According to CoinDesk, Binance founder Zhao Changpeng stated that the significant decline in the crypto market in the first half of 2026 does not have a single cause. Geopolitical tensions, investors shifting funds to AI, and the typical four-year cycle of crypto may collectively lead to the continued decline of Bitcoin and other crypto assets. Bitcoin reached a historical high of over $126,000 last October and has since fallen by about 50%. At the beginning of this year, Bitcoin opened near $89,000, briefly rose to just above $96,000, and then dropped to around $60,000.In the long term, the crypto industry will continue to develop, and the demand for fintech will increase as the number of transactions continues to rise, so they are not concerned about the industry itself or short-term price fluctuations. They stated that emerging industries like AI are absorbing "hot money" from the crypto sector, but in the long run, this could be a positive factor. When discussing prediction markets, Zhao Changpeng mentioned that the rapid growth of prediction markets as tools for price discovery and liquidity is a good thing for the public.Regarding regulation, Zhao Changpeng stated that separate bills like the U.S. Clarity Act are important but more tactical matters that will not determine the long-term growth of the crypto industry. He hopes the Clarity Act can pass and believes that if U.S. legislation is delayed, other countries may take the lead in advancing rule-making.Zhao Changpeng also mentioned that if the U.S. Democratic Party regains control of at least one chamber of Congress after the midterm elections, there may be a review of Trump's support for the crypto industry and his pardons for crypto executives. Zhao Changpeng stated he "has nothing to hide" and is willing to cooperate if relevant parties seek information.
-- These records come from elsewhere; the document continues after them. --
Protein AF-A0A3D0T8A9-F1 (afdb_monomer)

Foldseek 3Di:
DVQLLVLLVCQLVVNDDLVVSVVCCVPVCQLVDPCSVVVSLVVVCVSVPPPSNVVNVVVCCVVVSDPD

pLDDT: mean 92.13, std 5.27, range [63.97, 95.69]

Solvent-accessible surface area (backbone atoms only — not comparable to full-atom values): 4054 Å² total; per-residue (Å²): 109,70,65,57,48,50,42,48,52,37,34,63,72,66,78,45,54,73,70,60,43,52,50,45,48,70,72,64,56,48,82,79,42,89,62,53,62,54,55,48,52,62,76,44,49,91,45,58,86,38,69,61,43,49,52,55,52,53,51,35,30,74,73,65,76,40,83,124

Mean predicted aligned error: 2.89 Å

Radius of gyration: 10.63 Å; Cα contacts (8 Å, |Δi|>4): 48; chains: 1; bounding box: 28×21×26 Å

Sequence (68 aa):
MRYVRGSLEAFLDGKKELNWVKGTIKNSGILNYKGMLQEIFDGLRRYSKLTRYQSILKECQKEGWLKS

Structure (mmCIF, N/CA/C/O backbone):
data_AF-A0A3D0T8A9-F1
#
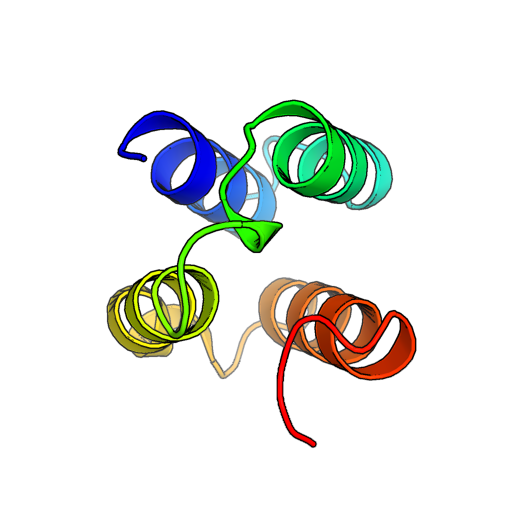_entry.id  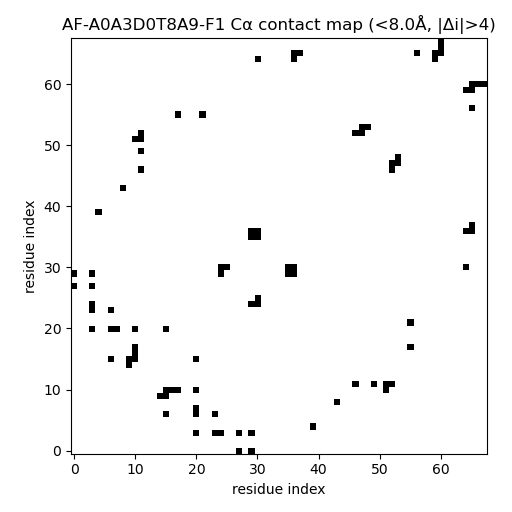 AF-A0A3D0T8A9-F1
#
loop_
_atom_site.group_PDB
_atom_site.id
_atom_site.type_symbol
_atom_site.label_atom_id
_atom_site.label_alt_id
_atom_site.label_comp_id
_atom_site.label_asym_id
_atom_site.label_entity_id
_atom_site.label_seq_id
_atom_site.pdbx_PDB_ins_code
_atom_site.Cartn_x
_atom_site.Cartn_y
_atom_site.Cartn_z
_atom_site.occupancy
_atom_site.B_iso_or_equiv
_atom_site.auth_seq_id
_atom_site.auth_comp_id
_atom_site.auth_asym_id
_atom_site.auth_atom_id
_atom_site.pdbx_PDB_model_num
ATOM 1 N N . MET A 1 1 ? -11.069 -7.027 -7.158 1.00 63.97 1 MET A N 1
ATOM 2 C CA . MET A 1 1 ? -9.761 -6.722 -6.515 1.00 63.97 1 MET A CA 1
ATOM 3 C C . MET A 1 1 ? -8.531 -6.895 -7.395 1.00 63.97 1 MET A C 1
ATOM 5 O O . MET A 1 1 ? -7.526 -6.253 -7.114 1.00 63.97 1 MET A O 1
ATOM 9 N N . ARG A 1 2 ? -8.598 -7.681 -8.482 1.00 73.88 2 ARG A N 1
ATOM 10 C CA . ARG A 1 2 ? -7.531 -7.767 -9.502 1.00 73.88 2 ARG A CA 1
ATOM 11 C C . ARG A 1 2 ? -7.000 -6.392 -9.941 1.00 73.88 2 ARG A C 1
ATOM 13 O O . ARG A 1 2 ? -5.806 -6.247 -10.155 1.00 73.88 2 ARG A O 1
ATOM 20 N N . TYR A 1 3 ? -7.882 -5.391 -9.983 1.00 86.06 3 TYR A N 1
ATOM 21 C CA . TYR A 1 3 ? -7.553 -4.001 -10.295 1.00 86.06 3 TYR A CA 1
ATOM 22 C C . TYR A 1 3 ? -6.577 -3.354 -9.297 1.00 86.06 3 TYR A C 1
ATOM 24 O O . TYR A 1 3 ? -5.566 -2.813 -9.718 1.00 86.06 3 TYR A O 1
ATOM 32 N N . VAL A 1 4 ? -6.809 -3.465 -7.981 1.00 92.38 4 VAL A N 1
ATOM 33 C CA . VAL A 1 4 ? -5.910 -2.880 -6.962 1.00 92.38 4 VAL A CA 1
ATOM 34 C C . VAL A 1 4 ? -4.541 -3.550 -6.993 1.00 92.38 4 VAL A C 1
ATOM 36 O O . VAL A 1 4 ? -3.524 -2.864 -6.951 1.00 92.38 4 VAL A O 1
ATOM 39 N N . ARG A 1 5 ? -4.512 -4.881 -7.134 1.00 94.06 5 ARG A N 1
ATOM 40 C CA . ARG A 1 5 ? -3.262 -5.630 -7.290 1.00 94.06 5 ARG A CA 1
ATOM 41 C C . ARG A 1 5 ? -2.488 -5.182 -8.530 1.00 94.06 5 ARG A C 1
ATOM 43 O O . ARG A 1 5 ? -1.315 -4.860 -8.407 1.00 94.06 5 ARG A O 1
ATOM 50 N N . GLY A 1 6 ? -3.144 -5.109 -9.689 1.00 94.06 6 GLY A N 1
ATOM 51 C CA . GLY A 1 6 ? -2.507 -4.652 -10.927 1.00 94.06 6 GLY A CA 1
ATOM 52 C C . GLY A 1 6 ? -2.017 -3.204 -10.840 1.00 94.06 6 GLY A C 1
ATOM 53 O O . GLY A 1 6 ? -0.934 -2.889 -11.322 1.00 94.06 6 GLY A O 1
ATOM 54 N N . SER A 1 7 ? -2.763 -2.327 -10.165 1.00 93.94 7 SER A N 1
ATOM 55 C CA . SER A 1 7 ? -2.345 -0.944 -9.917 1.00 93.94 7 SER A CA 1
ATOM 56 C C . SER A 1 7 ? -1.133 -0.848 -8.989 1.00 93.94 7 SER A C 1
ATOM 58 O O . SER A 1 7 ? -0.247 -0.028 -9.231 1.00 93.94 7 SER A O 1
ATOM 60 N N . LEU A 1 8 ? -1.065 -1.692 -7.956 1.00 94.69 8 LEU A N 1
ATOM 61 C CA . LEU A 1 8 ? 0.116 -1.812 -7.102 1.00 94.69 8 LEU A CA 1
ATOM 62 C C . LEU A 1 8 ? 1.311 -2.342 -7.896 1.00 94.69 8 LEU A C 1
ATOM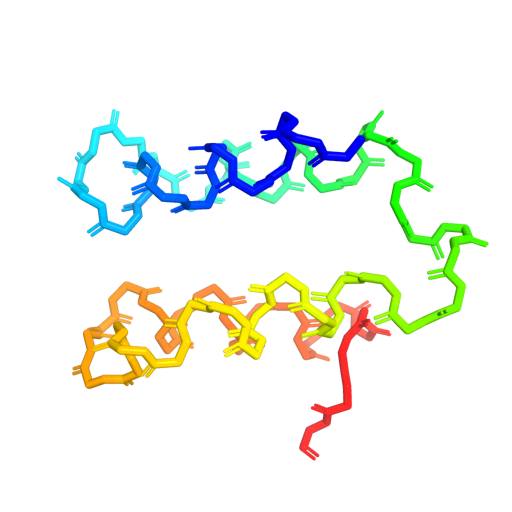 64 O O . LEU A 1 8 ? 2.366 -1.725 -7.852 1.00 94.69 8 LEU A O 1
ATOM 68 N N . GLU A 1 9 ? 1.147 -3.410 -8.677 1.00 94.56 9 GLU A N 1
ATOM 69 C CA . GLU A 1 9 ? 2.202 -3.945 -9.552 1.00 94.56 9 GLU A CA 1
ATOM 70 C C . GLU A 1 9 ? 2.705 -2.877 -10.541 1.00 94.56 9 GLU A C 1
ATOM 72 O O . GLU A 1 9 ? 3.908 -2.667 -10.655 1.00 94.56 9 GLU A O 1
ATOM 77 N N . ALA A 1 10 ? 1.811 -2.105 -11.167 1.00 94.56 10 ALA A N 1
ATOM 78 C CA . ALA A 1 10 ? 2.188 -1.010 -12.063 1.00 94.56 10 ALA A CA 1
ATOM 79 C C . ALA A 1 10 ? 2.965 0.112 -11.352 1.00 94.56 10 ALA A C 1
ATOM 81 O O . ALA A 1 10 ? 3.902 0.675 -11.921 1.00 94.56 10 ALA A O 1
ATOM 82 N N . PHE A 1 11 ? 2.596 0.446 -10.113 1.00 95.31 11 PHE A N 1
ATOM 83 C CA . PHE A 1 11 ? 3.352 1.395 -9.298 1.00 95.31 11 PHE A CA 1
ATOM 84 C C . PHE A 1 11 ? 4.740 0.847 -8.932 1.00 95.31 11 PHE A C 1
ATOM 86 O O . PHE A 1 11 ? 5.730 1.573 -9.050 1.00 95.31 11 PHE A O 1
ATOM 93 N N . LEU A 1 12 ? 4.825 -0.426 -8.535 1.00 94.12 12 LEU A N 1
ATOM 94 C CA . LEU A 1 12 ? 6.079 -1.102 -8.188 1.00 94.12 12 LEU A CA 1
ATOM 95 C C . LEU A 1 12 ? 7.031 -1.203 -9.387 1.00 94.12 12 LEU A C 1
ATOM 97 O O . LEU A 1 12 ? 8.231 -1.000 -9.220 1.00 94.12 12 LEU A O 1
ATOM 101 N N . ASP A 1 13 ? 6.485 -1.411 -10.584 1.00 92.94 13 ASP A N 1
ATOM 102 C CA . ASP A 1 13 ? 7.206 -1.449 -11.862 1.00 92.94 13 ASP A CA 1
ATOM 103 C C . ASP A 1 13 ? 7.652 -0.063 -12.370 1.00 92.94 13 ASP A C 1
ATOM 105 O O . ASP A 1 13 ? 8.252 0.038 -13.438 1.00 92.94 13 ASP A O 1
ATOM 109 N N . GLY A 1 14 ? 7.327 1.032 -11.675 1.00 92.31 14 GLY A N 1
ATOM 110 C CA . GLY A 1 14 ? 7.711 2.376 -12.120 1.00 92.31 14 GLY A CA 1
ATOM 111 C C . GLY A 1 14 ? 6.756 3.042 -13.111 1.00 92.31 14 GLY A C 1
ATOM 112 O O . GLY A 1 14 ? 6.998 4.171 -13.520 1.00 92.31 14 GLY A O 1
ATOM 113 N N . LYS A 1 15 ? 5.657 2.382 -13.490 1.00 93.44 15 LYS A N 1
ATOM 114 C CA . LYS A 1 15 ? 4.733 2.851 -14.541 1.00 93.44 15 LYS A CA 1
ATOM 115 C C . LYS A 1 15 ? 3.720 3.883 -14.042 1.00 93.44 15 LYS A C 1
ATOM 117 O O . LYS A 1 15 ? 3.027 4.508 -14.846 1.00 93.44 15 LYS A O 1
ATOM 122 N N . LYS A 1 16 ? 3.563 4.001 -12.722 1.00 94.12 16 LYS A N 1
ATOM 123 C CA . LYS A 1 16 ? 2.607 4.888 -12.048 1.00 94.12 16 LYS A CA 1
ATOM 124 C C . LYS A 1 16 ? 3.224 5.485 -10.786 1.00 94.12 16 LYS A C 1
ATOM 126 O O . LYS A 1 16 ? 4.199 4.962 -10.248 1.00 94.12 16 LYS A O 1
ATOM 131 N N . GLU A 1 17 ? 2.600 6.556 -10.308 1.00 93.94 17 GLU A N 1
ATOM 132 C CA . GLU A 1 17 ? 3.040 7.337 -9.152 1.00 93.94 17 GLU A CA 1
ATOM 133 C C . GLU A 1 17 ? 2.220 7.026 -7.890 1.00 93.94 17 GLU A C 1
ATOM 135 O O . GLU A 1 17 ? 1.092 6.526 -7.956 1.00 93.94 17 GLU A O 1
ATOM 140 N N . LEU A 1 18 ? 2.781 7.358 -6.724 1.00 92.56 18 LEU A N 1
ATOM 141 C CA . LEU A 1 18 ? 2.233 7.011 -5.407 1.00 92.56 18 LEU A CA 1
ATOM 142 C C . LEU A 1 18 ? 0.798 7.526 -5.193 1.00 92.56 18 LEU A C 1
ATOM 144 O O . LEU A 1 18 ? -0.078 6.792 -4.735 1.00 92.56 18 LEU A O 1
ATOM 148 N N . ASN A 1 19 ? 0.526 8.772 -5.583 1.00 93.25 19 ASN A N 1
ATOM 149 C CA . ASN A 1 19 ? -0.803 9.376 -5.433 1.00 93.25 19 ASN A CA 1
ATOM 150 C C . ASN A 1 19 ? -1.873 8.648 -6.258 1.00 93.25 19 ASN A C 1
ATOM 152 O O . ASN A 1 19 ? -3.015 8.517 -5.816 1.00 93.25 19 ASN A O 1
ATOM 156 N N . TRP A 1 20 ? -1.500 8.122 -7.426 1.00 93.88 20 TRP A N 1
ATOM 157 C CA . TRP A 1 20 ? -2.419 7.390 -8.293 1.00 93.88 20 TRP A CA 1
ATOM 158 C C . TRP A 1 20 ? -2.834 6.048 -7.678 1.00 93.88 20 TRP A C 1
ATOM 160 O O . TRP A 1 20 ? -4.021 5.705 -7.664 1.00 93.88 20 TRP A O 1
ATOM 170 N N . VAL A 1 21 ? -1.882 5.305 -7.101 1.00 94.81 21 VAL A N 1
ATOM 171 C CA . VAL A 1 21 ? -2.201 4.036 -6.429 1.00 94.81 21 VAL A CA 1
ATOM 172 C C . VAL A 1 21 ? -2.980 4.267 -5.129 1.00 94.81 21 VAL A C 1
ATOM 174 O O . VAL A 1 21 ? -3.946 3.547 -4.878 1.00 94.81 21 VAL A O 1
ATOM 177 N N . LYS A 1 22 ? -2.679 5.328 -4.362 1.00 94.62 22 LYS A N 1
ATOM 178 C CA . LYS A 1 22 ? -3.483 5.732 -3.191 1.00 94.62 22 LYS A CA 1
ATOM 179 C C . LYS A 1 22 ? -4.934 6.033 -3.576 1.00 94.62 22 LYS A C 1
ATOM 181 O O . LYS A 1 22 ? -5.854 5.538 -2.927 1.00 94.62 22 LYS A O 1
ATOM 186 N N . GLY A 1 23 ? -5.143 6.809 -4.642 1.00 94.69 23 GLY A N 1
ATOM 187 C CA . GLY A 1 23 ? -6.481 7.102 -5.164 1.00 94.69 23 GLY A CA 1
ATOM 188 C C . GLY A 1 23 ? -7.220 5.838 -5.603 1.00 94.69 23 GLY A C 1
ATOM 189 O O . GLY A 1 23 ? -8.395 5.663 -5.289 1.00 94.69 23 GLY A O 1
ATOM 190 N N . THR A 1 24 ? -6.513 4.906 -6.247 1.00 94.75 24 THR A N 1
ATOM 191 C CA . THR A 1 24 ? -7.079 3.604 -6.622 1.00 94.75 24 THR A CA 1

When discussing political influence, Zhao Changpeng said he tries to stay away from U.S. politics but believes that any anti-crypto individuals may now lose a significant number of votes.
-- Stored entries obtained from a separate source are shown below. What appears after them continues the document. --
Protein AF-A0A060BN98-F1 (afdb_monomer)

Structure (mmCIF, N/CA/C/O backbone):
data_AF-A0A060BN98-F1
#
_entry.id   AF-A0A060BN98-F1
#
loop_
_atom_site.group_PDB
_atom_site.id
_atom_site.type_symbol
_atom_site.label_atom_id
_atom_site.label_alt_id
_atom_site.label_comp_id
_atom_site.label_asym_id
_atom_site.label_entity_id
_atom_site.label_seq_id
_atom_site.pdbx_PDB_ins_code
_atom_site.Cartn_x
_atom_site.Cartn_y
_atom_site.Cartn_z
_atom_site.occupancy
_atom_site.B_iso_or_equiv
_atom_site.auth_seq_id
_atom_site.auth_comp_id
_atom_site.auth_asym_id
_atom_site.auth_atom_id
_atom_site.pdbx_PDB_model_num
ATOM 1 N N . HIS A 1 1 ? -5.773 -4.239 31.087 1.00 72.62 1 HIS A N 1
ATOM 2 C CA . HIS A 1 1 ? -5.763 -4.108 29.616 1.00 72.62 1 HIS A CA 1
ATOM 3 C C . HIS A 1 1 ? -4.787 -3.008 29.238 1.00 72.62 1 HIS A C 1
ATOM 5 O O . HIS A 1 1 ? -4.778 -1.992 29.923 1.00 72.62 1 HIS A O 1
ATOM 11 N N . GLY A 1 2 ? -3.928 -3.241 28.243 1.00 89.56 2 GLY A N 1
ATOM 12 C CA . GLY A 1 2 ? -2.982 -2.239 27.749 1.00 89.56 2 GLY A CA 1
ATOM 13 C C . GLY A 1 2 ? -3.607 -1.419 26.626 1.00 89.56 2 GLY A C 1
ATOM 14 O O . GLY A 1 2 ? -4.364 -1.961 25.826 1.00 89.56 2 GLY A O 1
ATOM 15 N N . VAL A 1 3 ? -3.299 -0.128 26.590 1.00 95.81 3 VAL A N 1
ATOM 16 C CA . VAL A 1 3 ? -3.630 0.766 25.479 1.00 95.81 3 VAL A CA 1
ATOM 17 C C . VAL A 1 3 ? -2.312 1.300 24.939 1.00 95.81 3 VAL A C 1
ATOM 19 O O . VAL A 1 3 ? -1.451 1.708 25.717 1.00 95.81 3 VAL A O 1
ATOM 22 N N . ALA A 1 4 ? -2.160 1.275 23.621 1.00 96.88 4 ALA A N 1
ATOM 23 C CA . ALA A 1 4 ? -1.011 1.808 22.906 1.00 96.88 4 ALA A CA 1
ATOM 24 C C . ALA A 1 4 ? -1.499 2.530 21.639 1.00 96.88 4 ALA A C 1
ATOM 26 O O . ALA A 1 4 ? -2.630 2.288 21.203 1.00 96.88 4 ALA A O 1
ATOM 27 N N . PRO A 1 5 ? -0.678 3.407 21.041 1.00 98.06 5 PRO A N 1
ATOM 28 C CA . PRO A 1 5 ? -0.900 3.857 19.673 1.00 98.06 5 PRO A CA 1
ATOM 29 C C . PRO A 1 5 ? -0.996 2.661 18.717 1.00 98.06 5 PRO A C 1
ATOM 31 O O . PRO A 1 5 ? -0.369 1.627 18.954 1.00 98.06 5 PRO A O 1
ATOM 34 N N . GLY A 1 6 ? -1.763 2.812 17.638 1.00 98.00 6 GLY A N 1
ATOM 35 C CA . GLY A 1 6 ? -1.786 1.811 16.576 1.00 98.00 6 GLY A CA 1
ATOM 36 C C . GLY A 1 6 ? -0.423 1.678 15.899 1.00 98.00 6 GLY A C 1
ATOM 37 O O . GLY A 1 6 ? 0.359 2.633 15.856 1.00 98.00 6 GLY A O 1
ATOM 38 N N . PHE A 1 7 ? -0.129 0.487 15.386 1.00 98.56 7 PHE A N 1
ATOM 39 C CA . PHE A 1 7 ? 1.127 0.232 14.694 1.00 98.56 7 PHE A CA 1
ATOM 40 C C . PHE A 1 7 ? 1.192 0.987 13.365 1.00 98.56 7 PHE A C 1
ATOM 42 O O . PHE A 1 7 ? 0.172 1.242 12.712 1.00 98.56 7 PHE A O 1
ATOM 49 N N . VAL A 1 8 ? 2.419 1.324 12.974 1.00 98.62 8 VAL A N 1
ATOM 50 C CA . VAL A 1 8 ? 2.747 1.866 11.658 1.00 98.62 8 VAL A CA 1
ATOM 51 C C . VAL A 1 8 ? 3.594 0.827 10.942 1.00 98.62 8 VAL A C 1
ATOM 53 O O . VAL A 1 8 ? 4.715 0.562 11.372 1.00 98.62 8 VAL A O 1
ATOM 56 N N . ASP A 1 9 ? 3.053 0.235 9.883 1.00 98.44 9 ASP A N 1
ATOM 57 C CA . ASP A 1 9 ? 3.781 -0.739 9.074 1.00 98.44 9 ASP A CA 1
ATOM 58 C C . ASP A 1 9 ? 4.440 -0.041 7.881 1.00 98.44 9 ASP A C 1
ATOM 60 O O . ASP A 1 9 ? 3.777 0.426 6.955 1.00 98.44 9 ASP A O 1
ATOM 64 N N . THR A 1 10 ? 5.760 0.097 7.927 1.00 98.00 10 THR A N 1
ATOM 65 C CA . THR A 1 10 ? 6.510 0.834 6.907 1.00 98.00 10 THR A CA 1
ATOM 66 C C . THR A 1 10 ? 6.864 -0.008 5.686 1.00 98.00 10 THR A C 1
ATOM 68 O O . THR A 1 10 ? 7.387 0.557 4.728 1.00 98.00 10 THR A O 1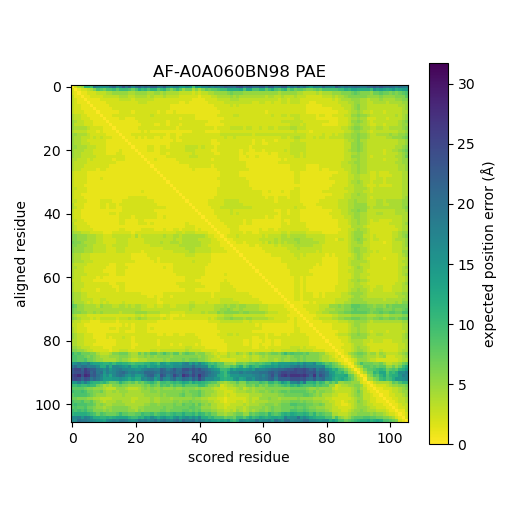
ATOM 71 N N . HIS A 1 11 ? 6.646 -1.328 5.719 1.00 97.06 11 HIS A N 1
ATOM 72 C CA . HIS A 1 11 ? 7.054 -2.227 4.640 1.00 97.06 11 HIS A CA 1
ATOM 73 C C . HIS A 1 11 ? 6.215 -3.509 4.632 1.00 97.06 11 HIS A C 1
ATOM 75 O O . HIS A 1 11 ? 6.524 -4.473 5.331 1.00 97.06 11 HIS A O 1
ATOM 81 N N . ILE A 1 12 ? 5.204 -3.556 3.761 1.00 97.06 12 ILE A N 1
ATOM 82 C CA . ILE A 1 12 ? 4.374 -4.745 3.555 1.00 97.06 12 ILE A CA 1
ATOM 83 C C . ILE A 1 12 ? 3.908 -4.862 2.096 1.00 97.06 12 ILE A C 1
ATOM 85 O O . ILE A 1 12 ? 3.308 -3.955 1.519 1.00 97.06 12 ILE A O 1
ATOM 89 N N . HIS A 1 13 ? 4.167 -6.019 1.488 1.00 96.81 13 HIS A N 1
ATOM 90 C CA . HIS A 1 13 ? 3.840 -6.285 0.079 1.00 96.81 13 HIS A CA 1
ATOM 91 C C . HIS A 1 13 ? 2.389 -6.687 -0.169 1.00 96.81 13 HIS A C 1
ATOM 93 O O . HIS A 1 13 ? 1.964 -6.800 -1.315 1.00 96.81 13 HIS A O 1
ATOM 99 N N . GLY A 1 14 ? 1.639 -6.974 0.888 1.00 96.06 14 GLY A N 1
ATOM 100 C CA . GLY A 1 14 ? 0.281 -7.477 0.795 1.00 96.06 14 GLY A CA 1
ATOM 101 C C . GLY A 1 14 ? -0.193 -8.055 2.116 1.00 96.06 14 GLY A C 1
ATOM 102 O O . GLY A 1 14 ? 0.607 -8.472 2.955 1.00 96.06 14 GLY A O 1
ATOM 103 N N . PHE A 1 15 ? -1.506 -8.093 2.303 1.00 98.31 15 PHE A N 1
ATOM 104 C CA . PHE A 1 15 ? -2.119 -8.651 3.499 1.00 98.31 15 PHE A CA 1
ATOM 105 C C . PHE A 1 15 ? -3.456 -9.304 3.154 1.00 98.31 15 PHE A C 1
ATOM 107 O O . PHE A 1 15 ? -4.175 -8.853 2.266 1.00 98.31 15 PHE A O 1
ATOM 114 N N . PHE A 1 16 ? -3.782 -10.390 3.859 1.00 97.44 16 PHE A N 1
ATOM 115 C CA . PHE A 1 16 ? -5.074 -11.078 3.760 1.00 97.44 16 PHE A CA 1
ATOM 116 C C . PHE A 1 16 ? -5.495 -11.498 2.333 1.00 97.44 16 PHE A C 1
ATOM 118 O O . PHE A 1 16 ? -6.664 -11.429 1.970 1.00 97.44 16 PHE A O 1
ATOM 125 N N . GLY A 1 17 ? -4.539 -11.958 1.520 1.00 97.88 17 GLY A N 1
ATOM 126 C CA . GLY A 1 17 ? -4.805 -12.455 0.163 1.00 97.88 17 GLY A CA 1
ATOM 127 C C . GLY A 1 17 ? -4.811 -11.386 -0.932 1.00 97.88 17 GLY A C 1
ATOM 128 O O . GLY A 1 17 ? -5.126 -11.717 -2.069 1.00 97.88 17 GLY A O 1
ATOM 129 N N . HIS A 1 18 ? -4.438 -10.148 -0.604 1.00 98.00 18 HIS A N 1
ATOM 130 C CA . HIS A 1 18 ? -4.288 -9.055 -1.561 1.00 98.00 18 HIS A CA 1
ATOM 131 C C . HIS A 1 18 ? -2.842 -8.569 -1.575 1.00 98.00 18 HIS A C 1
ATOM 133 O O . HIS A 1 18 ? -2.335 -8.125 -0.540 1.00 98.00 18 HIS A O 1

National commercial enterprise pension funds in Japan plan to invest in cryptocurrencies to diversify exchange rate risks

About 1,200 small and medium-sized enterprises have joined the Japan National Business Enterprise Pension Fund (located in Okayama City), which plans to start investing in cryptocurrencies in the fiscal year 2026. There have been some cases of Japanese companies investing in crypto assets, but it is still relatively rare for domestic pension funds to participate directly in crypto investments.The fund plans to allocate about 1% of its total assets to cryptocurrencies and will do so indirectly by investing in passive funds managed by large hedge funds that include various crypto assets. In terms of asset allocation, its structure for the fiscal year 2025 is: 80% yen, 15% US dollars, and 5% other currencies. In the fiscal year 2026, it plans to adjust to: a reduction of yen to 70%, an addition of 10% allocation to developed country currencies, and the remaining 5% allocated to emerging market currencies, gold, and crypto assets.The main purpose of this adjustment is to diversify exchange rate risk. The fund's executive director, Ai Kuchi, stated that the status of the US dollar as a global benchmark currency may be weakening, which is why they decided to reduce their holdings in US dollars. At the same time, he pointed out that the correlation between Bitcoin and the US dollar index is almost zero, making it a tool for hedging against currency depreciation risk and enhancing the portfolio's ability to withstand inflation.